Записки полуглота. Детант и газеты

Николай Старорусский
В 1975 году Советскому Союзу удалось собрать европейские и важнейшие другие страны на совещание по безопасности и сотрудничеству в Европе (проходило оно в Хельсинки).

После него самым популярным словом стало «детант», или разрядка международной напряженности.  Как одно  из ее проявлений, в гостиницы Астория и Европейская, где обитали иностранцы, начали поступать газеты почти со всего света.

Я издавна интересовался  языками – больше их строением, нежели словарем.  Читать тоже старался. Толком-то я не знал и не знаю ни одного языка.  И вот появилась реальная возможность  использовать знания. Рискнул с 1977 года.

Правда, на пути этой возможности возникали препятствия. Главное из них – швейцар.  Хуже, если он стоял в тамбуре между дверями. Тогда приходилось с возможно более уверенным, но не наглым видом говорить, что я на минутку за газетой. Он мог пропустить. Мог сказать, что сегодня много грязи с улицы на ногах приносят и лучше зайти другой раз (это вполне серьезно написано). Изредка, самый глупый или наглый, рекомендовал  обратиться в киоск Союзпечати.

Если же швейцар стоял внутри, на некотором отдалении от дверей, разумно было сразу повернуть голову налево: работает ли киоск? – и идти к нему не быстро – мало ли что подумает и не медленно – чтобы не приняли за новичка.

Часто удавалось дойти. Но иногда путь преграждали. Раз или два меня вывели на улицу, вежливо, но привычно держа под локотки, сразу два швейцара. Возможно, их поведение зависело от состава иностранных гостей и\или присутствия  рядом  компетентных лиц.

Моральный урон можно было тут же скомпенсировать.  В двух шагах – кажется, на стыке гостиниц Астория и Англеттер – помещалась узкая, не шире полутора метров забегаловка от Астории, известная как Щель.

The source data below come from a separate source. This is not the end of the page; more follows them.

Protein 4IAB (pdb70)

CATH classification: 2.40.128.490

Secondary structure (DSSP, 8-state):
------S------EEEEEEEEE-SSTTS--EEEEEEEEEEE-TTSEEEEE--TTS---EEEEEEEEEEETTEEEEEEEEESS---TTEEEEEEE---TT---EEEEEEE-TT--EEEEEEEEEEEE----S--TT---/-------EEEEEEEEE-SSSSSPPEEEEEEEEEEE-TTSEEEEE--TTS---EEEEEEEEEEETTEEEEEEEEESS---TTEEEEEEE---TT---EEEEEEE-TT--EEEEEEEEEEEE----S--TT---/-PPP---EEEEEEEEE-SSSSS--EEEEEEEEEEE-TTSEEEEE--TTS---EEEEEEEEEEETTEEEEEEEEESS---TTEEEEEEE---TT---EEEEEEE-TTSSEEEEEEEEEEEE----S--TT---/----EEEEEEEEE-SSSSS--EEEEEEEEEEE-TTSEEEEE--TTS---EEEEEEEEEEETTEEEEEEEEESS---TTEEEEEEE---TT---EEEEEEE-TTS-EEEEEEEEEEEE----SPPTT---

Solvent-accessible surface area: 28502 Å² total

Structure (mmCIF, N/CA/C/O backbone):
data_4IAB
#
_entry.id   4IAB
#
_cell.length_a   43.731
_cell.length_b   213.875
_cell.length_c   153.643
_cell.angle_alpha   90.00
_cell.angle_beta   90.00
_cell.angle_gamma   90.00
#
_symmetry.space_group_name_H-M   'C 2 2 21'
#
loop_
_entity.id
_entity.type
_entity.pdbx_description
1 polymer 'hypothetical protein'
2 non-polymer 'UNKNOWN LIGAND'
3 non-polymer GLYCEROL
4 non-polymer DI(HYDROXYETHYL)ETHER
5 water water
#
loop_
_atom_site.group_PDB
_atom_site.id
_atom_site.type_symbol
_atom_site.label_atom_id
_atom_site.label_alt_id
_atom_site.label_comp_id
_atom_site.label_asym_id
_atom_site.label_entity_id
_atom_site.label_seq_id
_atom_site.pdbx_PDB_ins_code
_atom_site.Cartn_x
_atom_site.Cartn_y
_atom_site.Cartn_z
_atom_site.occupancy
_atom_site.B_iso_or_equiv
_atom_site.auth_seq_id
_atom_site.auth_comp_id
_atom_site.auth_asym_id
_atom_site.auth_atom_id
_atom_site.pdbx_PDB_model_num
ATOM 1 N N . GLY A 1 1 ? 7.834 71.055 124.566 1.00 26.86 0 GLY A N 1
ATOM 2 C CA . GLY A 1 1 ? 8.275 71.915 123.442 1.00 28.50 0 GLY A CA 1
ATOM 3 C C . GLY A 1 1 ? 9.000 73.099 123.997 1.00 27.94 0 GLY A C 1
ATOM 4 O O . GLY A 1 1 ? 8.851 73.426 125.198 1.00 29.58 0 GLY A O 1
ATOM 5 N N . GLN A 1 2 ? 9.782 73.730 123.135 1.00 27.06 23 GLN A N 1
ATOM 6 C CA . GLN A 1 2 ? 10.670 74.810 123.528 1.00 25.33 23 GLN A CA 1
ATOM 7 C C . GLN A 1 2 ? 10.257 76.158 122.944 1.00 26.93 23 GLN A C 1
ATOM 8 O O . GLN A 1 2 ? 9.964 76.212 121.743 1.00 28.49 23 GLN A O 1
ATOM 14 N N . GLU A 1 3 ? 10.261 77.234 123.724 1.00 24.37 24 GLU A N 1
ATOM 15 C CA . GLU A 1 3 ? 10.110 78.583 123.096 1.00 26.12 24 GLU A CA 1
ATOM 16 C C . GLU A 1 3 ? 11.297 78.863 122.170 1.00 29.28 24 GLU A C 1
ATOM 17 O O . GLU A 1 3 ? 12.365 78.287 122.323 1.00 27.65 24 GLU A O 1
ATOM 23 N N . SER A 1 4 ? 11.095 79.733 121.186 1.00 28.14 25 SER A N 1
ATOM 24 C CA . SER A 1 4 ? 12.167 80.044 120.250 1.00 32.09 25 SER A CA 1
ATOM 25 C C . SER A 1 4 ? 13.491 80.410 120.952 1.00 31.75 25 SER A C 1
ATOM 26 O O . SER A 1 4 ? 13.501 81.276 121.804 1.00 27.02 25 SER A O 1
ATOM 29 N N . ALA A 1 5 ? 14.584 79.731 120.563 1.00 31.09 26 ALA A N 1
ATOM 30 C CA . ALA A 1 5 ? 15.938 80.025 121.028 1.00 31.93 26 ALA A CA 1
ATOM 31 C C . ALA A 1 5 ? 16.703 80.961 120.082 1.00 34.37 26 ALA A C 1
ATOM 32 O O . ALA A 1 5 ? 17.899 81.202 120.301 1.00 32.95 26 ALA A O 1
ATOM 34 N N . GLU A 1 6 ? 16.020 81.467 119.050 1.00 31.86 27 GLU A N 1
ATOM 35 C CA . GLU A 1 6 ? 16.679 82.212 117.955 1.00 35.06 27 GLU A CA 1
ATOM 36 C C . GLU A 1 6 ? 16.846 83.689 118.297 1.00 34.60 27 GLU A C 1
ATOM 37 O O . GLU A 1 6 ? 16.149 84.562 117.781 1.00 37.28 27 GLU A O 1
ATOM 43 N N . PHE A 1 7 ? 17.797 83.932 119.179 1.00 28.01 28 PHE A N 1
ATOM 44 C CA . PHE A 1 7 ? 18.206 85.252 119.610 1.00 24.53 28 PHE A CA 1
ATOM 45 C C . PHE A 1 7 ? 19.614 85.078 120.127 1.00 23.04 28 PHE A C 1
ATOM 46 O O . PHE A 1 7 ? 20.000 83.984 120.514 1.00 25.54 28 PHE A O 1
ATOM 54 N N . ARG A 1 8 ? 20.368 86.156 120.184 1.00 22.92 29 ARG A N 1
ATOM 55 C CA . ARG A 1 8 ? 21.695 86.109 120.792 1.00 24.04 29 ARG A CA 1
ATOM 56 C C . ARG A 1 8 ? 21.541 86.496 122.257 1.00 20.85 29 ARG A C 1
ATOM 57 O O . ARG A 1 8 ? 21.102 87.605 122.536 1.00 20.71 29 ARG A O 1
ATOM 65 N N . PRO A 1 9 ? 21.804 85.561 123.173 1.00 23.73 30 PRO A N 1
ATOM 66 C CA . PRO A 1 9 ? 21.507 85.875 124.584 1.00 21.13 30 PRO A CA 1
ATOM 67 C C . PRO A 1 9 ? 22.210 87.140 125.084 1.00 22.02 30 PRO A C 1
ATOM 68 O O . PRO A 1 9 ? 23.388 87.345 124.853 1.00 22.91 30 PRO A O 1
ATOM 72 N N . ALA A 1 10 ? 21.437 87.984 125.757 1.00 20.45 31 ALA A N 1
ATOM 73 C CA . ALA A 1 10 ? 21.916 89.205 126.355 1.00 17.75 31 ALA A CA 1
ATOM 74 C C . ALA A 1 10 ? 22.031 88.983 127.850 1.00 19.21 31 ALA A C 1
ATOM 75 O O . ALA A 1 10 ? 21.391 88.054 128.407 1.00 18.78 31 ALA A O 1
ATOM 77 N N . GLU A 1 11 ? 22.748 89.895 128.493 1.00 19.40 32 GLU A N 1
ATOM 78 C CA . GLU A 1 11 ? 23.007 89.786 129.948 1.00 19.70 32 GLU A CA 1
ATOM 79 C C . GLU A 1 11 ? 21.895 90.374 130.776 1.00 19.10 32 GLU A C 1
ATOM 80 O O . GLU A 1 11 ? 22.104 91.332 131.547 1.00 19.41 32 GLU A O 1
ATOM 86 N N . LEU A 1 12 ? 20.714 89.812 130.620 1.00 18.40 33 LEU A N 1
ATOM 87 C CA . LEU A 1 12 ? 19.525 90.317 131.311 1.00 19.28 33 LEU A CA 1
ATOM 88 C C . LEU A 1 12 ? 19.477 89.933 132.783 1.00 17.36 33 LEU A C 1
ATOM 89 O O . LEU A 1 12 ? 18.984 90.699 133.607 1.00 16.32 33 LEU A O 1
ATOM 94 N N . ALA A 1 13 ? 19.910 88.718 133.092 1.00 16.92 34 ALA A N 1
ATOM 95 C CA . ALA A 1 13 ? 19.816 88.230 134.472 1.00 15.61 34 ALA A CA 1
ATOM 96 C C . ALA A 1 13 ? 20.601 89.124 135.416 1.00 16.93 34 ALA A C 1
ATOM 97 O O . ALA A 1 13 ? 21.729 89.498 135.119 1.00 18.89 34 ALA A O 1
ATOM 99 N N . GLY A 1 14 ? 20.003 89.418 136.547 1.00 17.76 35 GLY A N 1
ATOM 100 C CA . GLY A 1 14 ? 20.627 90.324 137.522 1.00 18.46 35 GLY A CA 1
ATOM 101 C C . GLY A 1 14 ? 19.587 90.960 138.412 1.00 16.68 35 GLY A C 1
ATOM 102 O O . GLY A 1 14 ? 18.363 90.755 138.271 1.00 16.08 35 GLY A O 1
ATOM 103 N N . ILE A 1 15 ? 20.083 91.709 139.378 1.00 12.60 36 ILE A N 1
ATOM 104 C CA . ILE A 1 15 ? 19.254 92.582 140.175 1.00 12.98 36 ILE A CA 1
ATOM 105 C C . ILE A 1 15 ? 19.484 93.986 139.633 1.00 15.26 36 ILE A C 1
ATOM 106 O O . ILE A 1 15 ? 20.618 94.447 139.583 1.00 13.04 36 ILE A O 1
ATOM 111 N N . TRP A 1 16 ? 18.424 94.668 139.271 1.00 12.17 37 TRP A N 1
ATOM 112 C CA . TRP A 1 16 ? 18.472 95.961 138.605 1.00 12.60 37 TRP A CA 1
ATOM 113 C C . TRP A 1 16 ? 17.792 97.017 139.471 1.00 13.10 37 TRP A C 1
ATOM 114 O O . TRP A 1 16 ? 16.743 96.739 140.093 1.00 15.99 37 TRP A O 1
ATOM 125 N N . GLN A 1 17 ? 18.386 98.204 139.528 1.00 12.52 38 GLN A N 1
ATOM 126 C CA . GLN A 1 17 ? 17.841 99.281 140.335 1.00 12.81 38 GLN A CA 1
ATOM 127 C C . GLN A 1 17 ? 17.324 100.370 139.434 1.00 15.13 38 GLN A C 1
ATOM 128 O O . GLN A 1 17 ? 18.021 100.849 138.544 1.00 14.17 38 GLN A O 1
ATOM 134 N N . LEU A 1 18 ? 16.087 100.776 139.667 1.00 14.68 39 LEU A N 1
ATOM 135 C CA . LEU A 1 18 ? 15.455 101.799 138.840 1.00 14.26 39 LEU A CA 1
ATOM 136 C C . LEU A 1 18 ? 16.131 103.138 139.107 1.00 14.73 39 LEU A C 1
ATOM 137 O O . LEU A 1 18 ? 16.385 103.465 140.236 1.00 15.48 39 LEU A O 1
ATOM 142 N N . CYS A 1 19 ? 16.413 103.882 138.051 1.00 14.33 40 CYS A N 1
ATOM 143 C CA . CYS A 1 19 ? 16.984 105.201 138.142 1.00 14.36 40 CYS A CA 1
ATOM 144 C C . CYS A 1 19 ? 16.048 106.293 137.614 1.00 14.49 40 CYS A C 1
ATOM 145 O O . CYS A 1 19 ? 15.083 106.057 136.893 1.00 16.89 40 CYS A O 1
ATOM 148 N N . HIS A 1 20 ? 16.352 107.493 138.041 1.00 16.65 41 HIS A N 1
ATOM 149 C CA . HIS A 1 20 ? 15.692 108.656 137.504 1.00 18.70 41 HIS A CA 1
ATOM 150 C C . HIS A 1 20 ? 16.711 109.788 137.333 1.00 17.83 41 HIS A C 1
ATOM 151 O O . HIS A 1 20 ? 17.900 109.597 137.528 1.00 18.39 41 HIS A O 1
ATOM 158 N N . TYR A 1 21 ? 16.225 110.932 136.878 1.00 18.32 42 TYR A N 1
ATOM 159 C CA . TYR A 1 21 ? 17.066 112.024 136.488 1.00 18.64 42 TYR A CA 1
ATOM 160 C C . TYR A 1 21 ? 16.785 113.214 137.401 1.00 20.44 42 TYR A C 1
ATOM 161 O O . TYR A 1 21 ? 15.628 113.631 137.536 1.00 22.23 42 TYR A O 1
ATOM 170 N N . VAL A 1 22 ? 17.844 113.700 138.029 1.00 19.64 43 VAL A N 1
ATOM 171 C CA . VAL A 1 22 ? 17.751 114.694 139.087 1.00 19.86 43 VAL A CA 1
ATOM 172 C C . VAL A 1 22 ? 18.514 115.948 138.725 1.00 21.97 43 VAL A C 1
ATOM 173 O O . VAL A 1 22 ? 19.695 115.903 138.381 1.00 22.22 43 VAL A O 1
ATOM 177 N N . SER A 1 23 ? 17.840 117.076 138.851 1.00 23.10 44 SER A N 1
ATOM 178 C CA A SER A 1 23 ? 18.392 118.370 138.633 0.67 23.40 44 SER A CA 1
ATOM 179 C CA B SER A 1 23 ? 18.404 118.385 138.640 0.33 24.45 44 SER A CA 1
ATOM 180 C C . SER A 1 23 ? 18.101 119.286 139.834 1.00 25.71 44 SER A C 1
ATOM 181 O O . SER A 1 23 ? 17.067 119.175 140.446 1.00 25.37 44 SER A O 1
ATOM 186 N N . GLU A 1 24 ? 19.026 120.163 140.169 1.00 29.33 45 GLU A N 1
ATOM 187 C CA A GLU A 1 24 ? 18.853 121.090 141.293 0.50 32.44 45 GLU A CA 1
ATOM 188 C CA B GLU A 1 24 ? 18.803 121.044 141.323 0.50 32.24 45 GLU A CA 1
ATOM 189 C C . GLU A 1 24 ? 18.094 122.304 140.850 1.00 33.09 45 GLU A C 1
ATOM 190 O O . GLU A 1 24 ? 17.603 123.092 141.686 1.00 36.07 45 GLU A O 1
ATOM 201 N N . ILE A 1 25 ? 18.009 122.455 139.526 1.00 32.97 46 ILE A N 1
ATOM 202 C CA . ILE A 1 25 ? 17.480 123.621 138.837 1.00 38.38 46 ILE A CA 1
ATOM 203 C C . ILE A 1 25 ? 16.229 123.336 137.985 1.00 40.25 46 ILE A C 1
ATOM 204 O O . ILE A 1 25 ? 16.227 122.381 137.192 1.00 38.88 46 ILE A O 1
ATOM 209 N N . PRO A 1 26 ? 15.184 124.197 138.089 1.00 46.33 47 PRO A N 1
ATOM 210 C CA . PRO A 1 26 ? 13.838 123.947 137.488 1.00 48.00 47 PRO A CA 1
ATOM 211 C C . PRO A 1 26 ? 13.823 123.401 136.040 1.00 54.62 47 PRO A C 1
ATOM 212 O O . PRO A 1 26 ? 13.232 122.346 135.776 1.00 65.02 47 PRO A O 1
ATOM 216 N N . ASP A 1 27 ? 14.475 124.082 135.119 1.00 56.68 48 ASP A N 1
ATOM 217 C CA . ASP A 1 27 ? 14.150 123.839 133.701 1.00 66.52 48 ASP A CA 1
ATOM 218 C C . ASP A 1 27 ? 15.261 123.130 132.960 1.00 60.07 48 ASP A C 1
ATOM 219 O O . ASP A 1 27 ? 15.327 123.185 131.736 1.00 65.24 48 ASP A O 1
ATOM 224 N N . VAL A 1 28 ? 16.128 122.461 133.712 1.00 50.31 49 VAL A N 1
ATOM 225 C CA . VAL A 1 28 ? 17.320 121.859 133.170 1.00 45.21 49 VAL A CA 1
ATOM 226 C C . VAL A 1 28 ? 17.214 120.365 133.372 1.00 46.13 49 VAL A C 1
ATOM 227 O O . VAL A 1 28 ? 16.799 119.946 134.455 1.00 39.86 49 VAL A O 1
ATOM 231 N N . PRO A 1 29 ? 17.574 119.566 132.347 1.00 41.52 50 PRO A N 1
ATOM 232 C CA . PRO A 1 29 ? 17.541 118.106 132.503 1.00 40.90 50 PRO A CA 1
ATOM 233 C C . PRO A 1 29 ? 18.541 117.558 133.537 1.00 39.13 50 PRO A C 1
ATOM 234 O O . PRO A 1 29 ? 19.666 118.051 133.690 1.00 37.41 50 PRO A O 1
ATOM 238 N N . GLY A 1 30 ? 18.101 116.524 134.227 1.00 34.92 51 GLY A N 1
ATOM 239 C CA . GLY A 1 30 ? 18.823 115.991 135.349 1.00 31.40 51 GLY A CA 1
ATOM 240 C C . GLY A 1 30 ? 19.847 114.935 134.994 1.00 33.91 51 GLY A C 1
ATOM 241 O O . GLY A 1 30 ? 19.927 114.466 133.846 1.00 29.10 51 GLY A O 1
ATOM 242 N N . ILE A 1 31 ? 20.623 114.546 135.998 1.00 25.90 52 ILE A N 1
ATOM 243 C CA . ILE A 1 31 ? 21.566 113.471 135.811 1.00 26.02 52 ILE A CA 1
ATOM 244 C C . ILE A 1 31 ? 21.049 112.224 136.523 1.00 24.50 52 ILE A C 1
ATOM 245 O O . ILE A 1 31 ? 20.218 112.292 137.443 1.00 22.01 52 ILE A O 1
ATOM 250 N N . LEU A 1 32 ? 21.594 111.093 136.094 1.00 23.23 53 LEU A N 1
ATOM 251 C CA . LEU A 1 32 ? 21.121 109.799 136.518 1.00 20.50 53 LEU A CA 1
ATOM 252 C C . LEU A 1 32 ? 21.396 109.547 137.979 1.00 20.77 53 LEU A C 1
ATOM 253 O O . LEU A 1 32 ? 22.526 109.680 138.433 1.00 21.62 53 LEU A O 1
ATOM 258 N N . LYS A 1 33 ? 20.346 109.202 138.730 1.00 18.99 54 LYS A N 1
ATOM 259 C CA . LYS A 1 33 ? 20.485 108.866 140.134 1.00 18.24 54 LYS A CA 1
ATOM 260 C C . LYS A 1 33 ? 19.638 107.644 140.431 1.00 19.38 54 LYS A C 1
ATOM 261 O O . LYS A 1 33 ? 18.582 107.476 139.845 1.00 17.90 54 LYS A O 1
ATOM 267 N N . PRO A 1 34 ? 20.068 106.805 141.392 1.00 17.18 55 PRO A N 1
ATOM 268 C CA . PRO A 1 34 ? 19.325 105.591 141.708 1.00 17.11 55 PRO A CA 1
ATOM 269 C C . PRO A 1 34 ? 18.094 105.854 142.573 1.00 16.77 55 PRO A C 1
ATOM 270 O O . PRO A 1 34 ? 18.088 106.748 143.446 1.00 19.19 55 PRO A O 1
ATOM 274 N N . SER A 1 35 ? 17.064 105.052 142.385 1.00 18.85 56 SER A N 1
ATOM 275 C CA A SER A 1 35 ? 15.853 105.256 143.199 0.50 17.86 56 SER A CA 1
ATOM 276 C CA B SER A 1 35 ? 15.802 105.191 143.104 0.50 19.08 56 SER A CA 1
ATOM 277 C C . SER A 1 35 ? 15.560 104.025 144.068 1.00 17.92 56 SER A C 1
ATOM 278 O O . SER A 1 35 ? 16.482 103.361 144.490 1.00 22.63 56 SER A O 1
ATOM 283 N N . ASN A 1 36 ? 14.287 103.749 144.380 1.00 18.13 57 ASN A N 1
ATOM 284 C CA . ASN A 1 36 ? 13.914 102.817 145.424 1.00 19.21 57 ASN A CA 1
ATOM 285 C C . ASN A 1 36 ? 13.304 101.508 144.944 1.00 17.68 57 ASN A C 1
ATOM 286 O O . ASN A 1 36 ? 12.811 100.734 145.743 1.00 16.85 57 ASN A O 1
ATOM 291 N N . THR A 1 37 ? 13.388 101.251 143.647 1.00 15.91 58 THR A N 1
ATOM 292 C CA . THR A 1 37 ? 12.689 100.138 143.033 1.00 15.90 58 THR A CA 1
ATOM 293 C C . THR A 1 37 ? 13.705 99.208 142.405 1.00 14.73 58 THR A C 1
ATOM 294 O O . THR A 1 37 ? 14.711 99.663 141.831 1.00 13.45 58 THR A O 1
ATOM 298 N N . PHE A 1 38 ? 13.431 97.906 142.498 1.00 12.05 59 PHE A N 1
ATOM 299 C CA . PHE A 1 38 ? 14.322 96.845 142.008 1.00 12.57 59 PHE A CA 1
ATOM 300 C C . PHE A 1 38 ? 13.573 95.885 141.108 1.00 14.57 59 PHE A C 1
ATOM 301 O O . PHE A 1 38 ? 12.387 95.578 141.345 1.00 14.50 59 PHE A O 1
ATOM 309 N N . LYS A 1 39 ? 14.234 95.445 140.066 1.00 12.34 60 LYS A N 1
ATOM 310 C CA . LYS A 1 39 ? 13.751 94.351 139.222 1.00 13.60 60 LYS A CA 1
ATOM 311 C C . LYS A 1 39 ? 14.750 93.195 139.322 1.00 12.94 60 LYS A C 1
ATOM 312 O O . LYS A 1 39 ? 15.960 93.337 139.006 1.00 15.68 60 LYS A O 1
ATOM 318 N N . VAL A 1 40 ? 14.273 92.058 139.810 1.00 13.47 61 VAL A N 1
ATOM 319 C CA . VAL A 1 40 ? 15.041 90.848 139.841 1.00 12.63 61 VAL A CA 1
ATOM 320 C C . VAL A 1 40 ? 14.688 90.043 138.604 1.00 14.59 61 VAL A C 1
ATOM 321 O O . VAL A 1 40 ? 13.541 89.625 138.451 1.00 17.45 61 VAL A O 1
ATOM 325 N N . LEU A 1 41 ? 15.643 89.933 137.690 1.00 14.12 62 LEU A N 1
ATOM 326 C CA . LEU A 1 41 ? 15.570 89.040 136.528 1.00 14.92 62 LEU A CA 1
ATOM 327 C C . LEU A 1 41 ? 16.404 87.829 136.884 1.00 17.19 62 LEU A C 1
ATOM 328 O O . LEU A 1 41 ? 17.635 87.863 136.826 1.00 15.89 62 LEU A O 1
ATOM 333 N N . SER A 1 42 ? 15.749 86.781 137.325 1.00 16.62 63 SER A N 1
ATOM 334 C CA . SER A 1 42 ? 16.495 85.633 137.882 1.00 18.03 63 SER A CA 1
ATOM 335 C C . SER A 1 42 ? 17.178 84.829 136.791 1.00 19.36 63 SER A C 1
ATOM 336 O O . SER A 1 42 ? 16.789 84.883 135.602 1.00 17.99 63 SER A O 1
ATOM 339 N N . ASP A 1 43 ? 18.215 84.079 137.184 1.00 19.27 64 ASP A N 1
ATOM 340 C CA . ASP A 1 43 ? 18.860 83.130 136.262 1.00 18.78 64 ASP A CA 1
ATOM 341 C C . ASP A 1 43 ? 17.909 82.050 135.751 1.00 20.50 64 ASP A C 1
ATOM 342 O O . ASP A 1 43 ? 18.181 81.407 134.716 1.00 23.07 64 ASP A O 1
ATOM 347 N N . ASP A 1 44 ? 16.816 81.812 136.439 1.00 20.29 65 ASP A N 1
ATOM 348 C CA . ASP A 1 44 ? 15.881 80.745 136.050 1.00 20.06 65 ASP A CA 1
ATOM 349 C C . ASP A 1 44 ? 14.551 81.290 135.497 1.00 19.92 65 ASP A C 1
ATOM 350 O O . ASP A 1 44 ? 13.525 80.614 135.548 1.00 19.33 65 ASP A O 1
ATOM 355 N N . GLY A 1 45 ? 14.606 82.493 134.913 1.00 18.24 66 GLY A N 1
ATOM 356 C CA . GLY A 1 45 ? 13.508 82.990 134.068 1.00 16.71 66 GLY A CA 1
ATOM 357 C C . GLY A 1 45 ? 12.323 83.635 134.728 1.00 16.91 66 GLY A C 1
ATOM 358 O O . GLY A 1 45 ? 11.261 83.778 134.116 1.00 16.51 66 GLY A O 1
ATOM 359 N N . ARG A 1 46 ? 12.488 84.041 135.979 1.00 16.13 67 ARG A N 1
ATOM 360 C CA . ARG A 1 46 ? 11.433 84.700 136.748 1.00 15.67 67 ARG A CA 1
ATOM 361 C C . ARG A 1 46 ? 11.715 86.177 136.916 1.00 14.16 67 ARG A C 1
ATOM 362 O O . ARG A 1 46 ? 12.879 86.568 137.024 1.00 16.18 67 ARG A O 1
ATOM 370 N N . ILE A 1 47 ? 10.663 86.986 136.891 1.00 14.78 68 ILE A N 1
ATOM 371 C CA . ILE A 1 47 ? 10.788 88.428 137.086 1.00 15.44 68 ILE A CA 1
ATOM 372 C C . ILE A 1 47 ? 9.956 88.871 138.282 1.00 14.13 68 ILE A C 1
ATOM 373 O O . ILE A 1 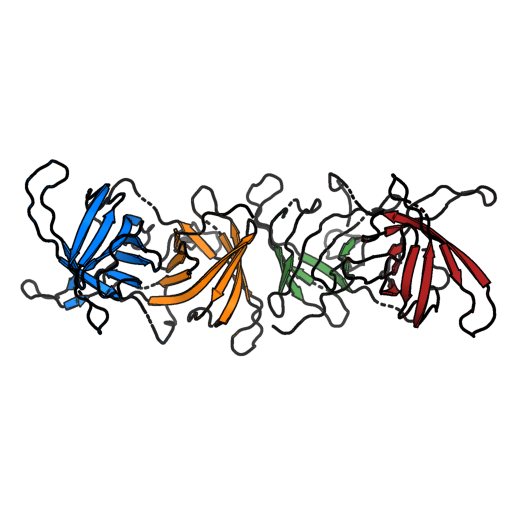47 ? 8.780 88.463 138.457 1.00 15.05 68 ILE A O 1
ATOM 378 N N . VAL A 1 48 ? 10.570 89.701 139.126 1.00 14.46 69 VAL A N 1
ATOM 379 C CA . VAL A 1 48 ? 9.853 90.355 140.221 1.00 14.06 69 VAL A CA 1
ATOM 380 C C . VAL A 1 48 ? 10.273 91.833 140.273 1.00 13.67 69 VAL A C 1
ATOM 381 O O . VAL A 1 48 ? 11.473 92.107 140.273 1.00 14.09 69 VAL A O 1
ATOM 385 N N . ASN A 1 49 ? 9.292 92.743 140.328 1.00 13.31 70 ASN A N 1
ATOM 386 C CA . ASN A 1 49 ? 9.503 94.156 140.618 1.00 13.40 70 ASN A CA 1
ATOM 387 C C . ASN A 1 49 ? 9.098 94.413 142.030 1.00 13.52 70 ASN A C 1
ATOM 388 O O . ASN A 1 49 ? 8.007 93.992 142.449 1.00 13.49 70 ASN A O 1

Там  за смешные деньги – копеек тридцать – подавали рюмку неплохого коньяка. Ну, еще бутербродик с икрой, еще что-то. Глядишь,  и позор изгнания уже в прошлом.

Если же добрался до  киоска - блаженно расслабляешься..  И совершаешь обзор, не забыв поздороваться с киоскершей. Газеты стоили от 60 копеек до примерно 1-80. Дороже двух рублей не было. Наши, местные, стоили тогда 2-3 копейки. Но, конечно, они имели четыре-шесть полос, а здешние – по многу.

Бесспорным фаворитом был английский Таймс. Собственно новости там были примерно те же, но много интересных статей и размышлений по истории, философии, о современной тогда жизни. В общем, я понял, почему Шерлок Холмс не мог жить без  этой газеты по утрам.

 Доставался Таймс редко; похоже, это зависело и от отношения к тебе продавщицы. Позже я стал и спрашивать его,  не видя на столе.

А так – американские, канадские, немецкие, французские, другие английские, итальянские, испанские – это все довольно быстро оказалось в распоряжении. Впрочем, за один раз много я не брал. Новости ведь устаревают.  Многие газеты были откровенно скучными.



Появился спортивный азарт – читать на скандинавских языках, которых я совсем не знал; словари приобрел все же, там была и краткая грамматика, да все не упомнить…

И тут я неожиданно для себя открыл новый способ: если проглядывать страницу медленно, то спотыкаешься на каждой фразе. Если же быстро – то по окончании в общих чертах понимаешь содержание, хотя, казалось бы, каждую фразу и не понимал. Делал так и с другими языками.

Ситуация здесь оказалась схожей с движением корабля на подводных крыльях. Когда он идет медленно – корпус в воде. Трясет на каждой волне. Когда же он, ускорившись, выйдет из воды на крылья – несется плавно.

 Видимо, в таком режиме  мозг сам автоматически ищет аналогии и близкие соответствия с немного  известными мне  языками и словами. Правда, очень   быстро  при  этом утомляешься.  Только много позже, года два-три назад я встретил в книге по философии Губина  похожее предположение: настоящие полиглоты (не я) осваивают языки  как-то иначе, не простым суммированием знаний, пусть и с учетом родственности.

Через два года один за другим умерли родители; после чего я утратил такую способность.  Тексты на этих, в прошлом читаемых  языках вижу скорее как россыпь букв. Кажется, такой образ был у Борхеса.

Впрочем, изменились и время, и газеты. Думаю, половину того, что печатается сейчас, в те времена сочли бы за бред или патологию.